Соответственно, социальное освобождение женщин в XX веке было ответом на тот, специфичный для капитализма, способ их угнетения, который в XIX веке создал это различие и дал мужчинам возможность «психологически освободиться«. Неслучайно максимум освобождения был достигнут в СССР и других соцстранах, где на «естественные различия« не обращали внимания. А психологическое освобождение запаздывает, как это бывает у всех категорий угнетённых[1], тем более что при капитализме «освобождение«, оно больше дамское, чем женское, касается лишь буржуазок, и относится больше к области слов, чем социальных фактов.
Следовательно, стереотипы «настоящей мужественности» и «настоящей женственности» не существуют предвечно. Они выделились из континуума межиндивидуальных различий действием культурных механизмов капитализма, и затем укреплялись и культивировались также, как скажем, расовые стереотипы и национальные предубеждения, поскольку капитализм не может «работать» без фабрикации неравноправия по признаку принадлежности. При социализме это будет преодолено, и все мы сможем быть самими собой, а вместо обслуживания репрезентаций «типа[2]».
Примечания
[1] Как пишет Pronzus: «Наблюдая за некоторыми новыми коллегами дамского полу и 70-х годов рождения, заметил одну интересную вещь. Складывается впечатление, что они не слишком заморачиваются на свой гендер, что они в первую очередь идентифицируют себя как людей, и только во вторую — как женщин. Это не значит, что они неженственные — просто по умолчанию у них включён «режим человека», а не «режим женщины» (и лично мне это нравится!).
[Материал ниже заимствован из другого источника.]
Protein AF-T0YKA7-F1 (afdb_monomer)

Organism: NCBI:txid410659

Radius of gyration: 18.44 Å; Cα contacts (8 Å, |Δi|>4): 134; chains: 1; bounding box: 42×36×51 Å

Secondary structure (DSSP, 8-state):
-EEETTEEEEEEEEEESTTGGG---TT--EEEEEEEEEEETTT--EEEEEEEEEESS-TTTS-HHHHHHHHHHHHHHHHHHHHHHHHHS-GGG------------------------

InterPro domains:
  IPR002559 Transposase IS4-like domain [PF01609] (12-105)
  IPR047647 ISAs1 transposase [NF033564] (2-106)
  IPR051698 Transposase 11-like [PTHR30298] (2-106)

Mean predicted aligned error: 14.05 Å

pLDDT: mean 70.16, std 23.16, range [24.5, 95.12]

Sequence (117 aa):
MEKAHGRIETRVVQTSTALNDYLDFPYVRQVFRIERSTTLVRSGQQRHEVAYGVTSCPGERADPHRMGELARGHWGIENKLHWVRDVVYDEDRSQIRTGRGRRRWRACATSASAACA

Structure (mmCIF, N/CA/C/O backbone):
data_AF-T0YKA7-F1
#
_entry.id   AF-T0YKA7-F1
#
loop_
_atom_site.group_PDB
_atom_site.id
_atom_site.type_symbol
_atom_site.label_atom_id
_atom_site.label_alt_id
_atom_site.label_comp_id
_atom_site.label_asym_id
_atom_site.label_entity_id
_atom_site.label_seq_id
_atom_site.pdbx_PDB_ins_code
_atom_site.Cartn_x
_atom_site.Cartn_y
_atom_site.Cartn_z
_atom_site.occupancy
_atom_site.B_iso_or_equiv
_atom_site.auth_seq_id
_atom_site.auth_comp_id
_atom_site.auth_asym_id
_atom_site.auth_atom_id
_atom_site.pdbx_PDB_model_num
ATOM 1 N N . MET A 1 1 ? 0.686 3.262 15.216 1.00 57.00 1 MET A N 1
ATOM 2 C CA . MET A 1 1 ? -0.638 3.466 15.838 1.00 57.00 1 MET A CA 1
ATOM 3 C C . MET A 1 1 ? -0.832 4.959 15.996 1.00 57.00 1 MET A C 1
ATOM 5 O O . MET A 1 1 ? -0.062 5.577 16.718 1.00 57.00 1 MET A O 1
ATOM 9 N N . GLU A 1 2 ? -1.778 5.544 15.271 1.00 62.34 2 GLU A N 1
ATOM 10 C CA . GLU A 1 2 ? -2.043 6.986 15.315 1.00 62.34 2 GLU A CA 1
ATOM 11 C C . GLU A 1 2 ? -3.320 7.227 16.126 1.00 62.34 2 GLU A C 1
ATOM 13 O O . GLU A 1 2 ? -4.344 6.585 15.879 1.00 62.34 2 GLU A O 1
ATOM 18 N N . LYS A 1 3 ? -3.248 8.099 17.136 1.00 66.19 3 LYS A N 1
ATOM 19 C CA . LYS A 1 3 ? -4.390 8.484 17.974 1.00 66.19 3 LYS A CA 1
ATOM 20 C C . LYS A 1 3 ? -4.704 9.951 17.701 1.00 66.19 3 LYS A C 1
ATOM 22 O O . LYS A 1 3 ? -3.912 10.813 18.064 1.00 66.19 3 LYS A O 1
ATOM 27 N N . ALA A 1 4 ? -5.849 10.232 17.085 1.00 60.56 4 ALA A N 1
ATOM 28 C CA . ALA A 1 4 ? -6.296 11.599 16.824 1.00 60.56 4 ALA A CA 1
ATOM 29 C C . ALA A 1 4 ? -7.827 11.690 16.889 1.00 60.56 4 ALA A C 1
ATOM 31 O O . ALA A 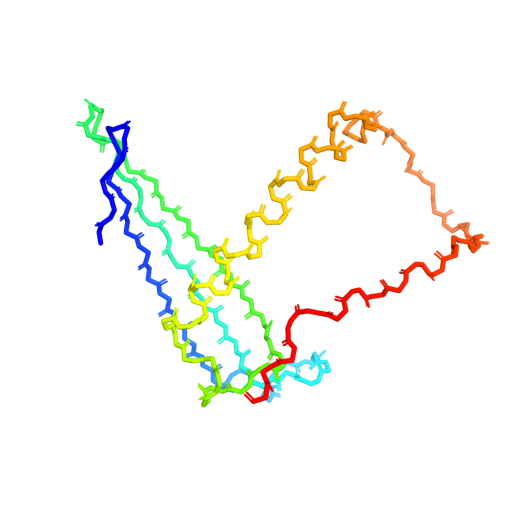1 4 ? -8.523 10.792 16.421 1.00 60.56 4 ALA A O 1
ATOM 32 N N . HIS A 1 5 ? -8.356 12.766 17.482 1.00 69.50 5 HIS A N 1
ATOM 33 C CA . HIS A 1 5 ? -9.790 13.114 17.491 1.00 69.50 5 HIS A CA 1
ATOM 34 C C . HIS A 1 5 ? -10.757 11.990 17.937 1.00 69.50 5 HIS A C 1
ATOM 36 O O . HIS A 1 5 ? -11.872 11.880 17.436 1.00 69.50 5 HIS A O 1
ATOM 42 N N . GLY A 1 6 ? -10.347 11.141 18.889 1.00 78.88 6 GLY A N 1
ATOM 43 C CA . GLY A 1 6 ? -11.181 10.032 19.384 1.00 78.88 6 GLY A CA 1
ATOM 44 C C . GLY A 1 6 ? -11.199 8.800 18.474 1.00 78.88 6 GLY A C 1
ATOM 45 O O . GLY A 1 6 ? -12.100 7.966 18.582 1.00 78.88 6 GLY A O 1
ATOM 46 N N . ARG A 1 7 ? -10.203 8.676 17.593 1.00 82.25 7 ARG A N 1
ATOM 47 C CA . ARG A 1 7 ? -10.043 7.585 16.636 1.00 82.25 7 ARG A CA 1
ATOM 48 C C . ARG A 1 7 ? -8.656 6.956 16.766 1.00 82.25 7 ARG A C 1
ATOM 50 O O . ARG A 1 7 ? -7.660 7.665 16.905 1.00 82.25 7 ARG A O 1
ATOM 57 N N . ILE A 1 8 ? -8.606 5.629 16.733 1.00 87.06 8 ILE A N 1
ATOM 58 C CA . ILE A 1 8 ? -7.376 4.835 16.680 1.00 87.06 8 ILE A CA 1
ATOM 59 C C . ILE A 1 8 ? -7.244 4.305 15.261 1.00 87.06 8 ILE A C 1
ATOM 61 O O . ILE A 1 8 ? -8.118 3.574 14.800 1.00 87.06 8 ILE A O 1
ATOM 65 N N . GLU A 1 9 ? -6.159 4.662 14.582 1.00 86.56 9 GLU A N 1
ATOM 66 C CA . GLU A 1 9 ? -5.873 4.166 13.240 1.00 86.56 9 GLU A CA 1
ATOM 67 C C . GLU A 1 9 ? -4.616 3.303 13.205 1.00 86.56 9 GLU A C 1
ATOM 69 O O . GLU A 1 9 ? -3.544 3.670 13.709 1.00 86.56 9 GLU A O 1
ATOM 74 N N . THR A 1 10 ? -4.755 2.170 12.528 1.00 89.94 10 THR A N 1
ATOM 75 C CA . THR A 1 10 ? -3.672 1.259 12.186 1.00 89.94 10 THR A CA 1
ATOM 76 C C . THR A 1 10 ? -3.637 1.110 10.675 1.00 89.94 10 THR A C 1
ATOM 78 O O . THR A 1 10 ? -4.668 0.909 10.034 1.00 89.94 10 THR A O 1
ATOM 81 N N . ARG A 1 11 ? -2.438 1.238 10.105 1.00 90.81 11 ARG A N 1
ATOM 82 C CA . ARG A 1 11 ? -2.187 1.042 8.680 1.00 90.81 11 ARG A CA 1
ATOM 83 C C . ARG A 1 11 ? -1.117 -0.020 8.515 1.00 90.81 11 ARG A C 1
ATOM 85 O O . ARG A 1 11 ? -0.078 0.072 9.165 1.00 90.81 11 ARG A O 1
ATOM 92 N N . VAL A 1 12 ? -1.377 -0.984 7.647 1.00 94.44 12 VAL A N 1
ATOM 93 C CA . VAL A 1 12 ? -0.418 -2.014 7.252 1.00 94.44 12 VAL A CA 1
ATOM 94 C C . VAL A 1 12 ? -0.180 -1.863 5.763 1.00 94.44 12 VAL A C 1
ATOM 96 O O . VAL A 1 12 ? -1.129 -1.788 4.986 1.00 94.44 12 VAL A O 1
ATOM 99 N N . VAL A 1 13 ? 1.089 -1.781 5.376 1.00 94.31 13 VAL A N 1
ATOM 100 C CA . VAL A 1 13 ? 1.493 -1.693 3.975 1.00 94.31 13 VAL A CA 1
ATOM 101 C C . VAL A 1 13 ? 2.303 -2.927 3.639 1.00 94.31 13 VAL A C 1
ATOM 103 O O . VAL A 1 13 ? 3.182 -3.325 4.400 1.00 94.31 13 VAL A O 1
ATOM 106 N N . GLN A 1 14 ? 1.985 -3.534 2.506 1.00 95.12 14 GLN A N 1
ATOM 107 C CA . GLN A 1 14 ? 2.695 -4.681 1.962 1.00 95.12 14 GLN A CA 1
ATOM 108 C C . GLN A 1 14 ? 3.054 -4.374 0.517 1.00 95.12 14 GLN A C 1
ATOM 110 O O . GLN A 1 14 ? 2.253 -3.771 -0.197 1.00 95.12 14 GLN A O 1
ATOM 115 N N . THR A 1 15 ? 4.230 -4.808 0.084 1.00 93.62 15 THR A N 1
ATOM 116 C CA . THR A 1 15 ? 4.653 -4.728 -1.313 1.00 93.62 15 THR A CA 1
ATOM 117 C C . THR A 1 15 ? 5.036 -6.112 -1.818 1.00 93.62 15 THR A C 1
ATOM 119 O O . THR A 1 15 ? 5.367 -7.001 -1.033 1.00 93.62 15 THR A O 1
ATOM 122 N N . SER A 1 16 ? 4.926 -6.327 -3.125 1.00 93.19 16 SER A N 1
ATOM 123 C CA . SER A 1 16 ? 5.300 -7.589 -3.759 1.00 93.19 16 SER A CA 1
ATOM 124 C C . SER A 1 16 ? 5.643 -7.379 -5.226 1.00 93.19 16 SER A C 1
ATOM 126 O O . SER A 1 16 ? 5.064 -6.527 -5.894 1.00 93.19 16 SER A O 1
ATOM 128 N N . THR A 1 17 ? 6.560 -8.186 -5.744 1.00 94.12 17 THR A N 1
ATOM 129 C CA . THR A 1 17 ? 6.885 -8.265 -7.174 1.00 94.12 17 THR A CA 1
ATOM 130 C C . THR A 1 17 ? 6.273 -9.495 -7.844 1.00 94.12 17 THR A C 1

А надо сказать, что до сих пор среди девушек из моего круга общения (плюс-минус моего возраста и младше) мне подобное встречалось буквально пару раз. Большинство же ведёт себя (или стремится себя вести) по одному из двух сценариев — либо это девочки-девочки, либо барышни, с упорством, достойным лучшего применения, побивающие себя пяткой в грудь на предмет того, что на самом деле они мальчики. Естественно, встречаются разнообразные модификации, но в целом — так. Потому что обществу потребления человек нафиг не нужен — ему нужен покупатель. А усиленное навязывание гендерных стереотипов (задумайтесь, кстати — одинаково свойственное и «Домострою» и «Космополитену», пусть сами стереотипы и различны) — один из верных способов заставить покупать те или иные товары и услуги. Если ты не соответствуешь идеалу преувеличено феминной «Настоящей Женщины» или преувеличено маскулинного «Настоящего Мужчины», то ты не успешен — сиречь, лох. (То, что, например, мужская крутизна нынче определяется размером не столько бицепса, сколько лексуса — в общем, вторично).
Нет, наверняка преобладание общечеловеческого (в хорошем смысле) над гендерным и раньше встречалось не часто. Да и девушка-биолог — это такой особенный зверь. Но всё же возникает ощущение, что раньше всё же это было более распространено, чем сейчас».
[2] Тем более что уже сейчас показано большее психологическое здоровье индивидов с андрогинной психикой, т.е. сочетающих «мужские« и «женские« черты характера в той пропорции, в какой им удобно. И наоборот, особи, точно соответствующие стереотипам «женственности« и «мужественности«, имеют больше проблем с психикой. Оно и понятно: каждому надо быть самим собой, вместо объезжания самих себя в соответствии с прокрустовым ложем общественных стереотипов, ещё и обслуживающих угнетение большинства.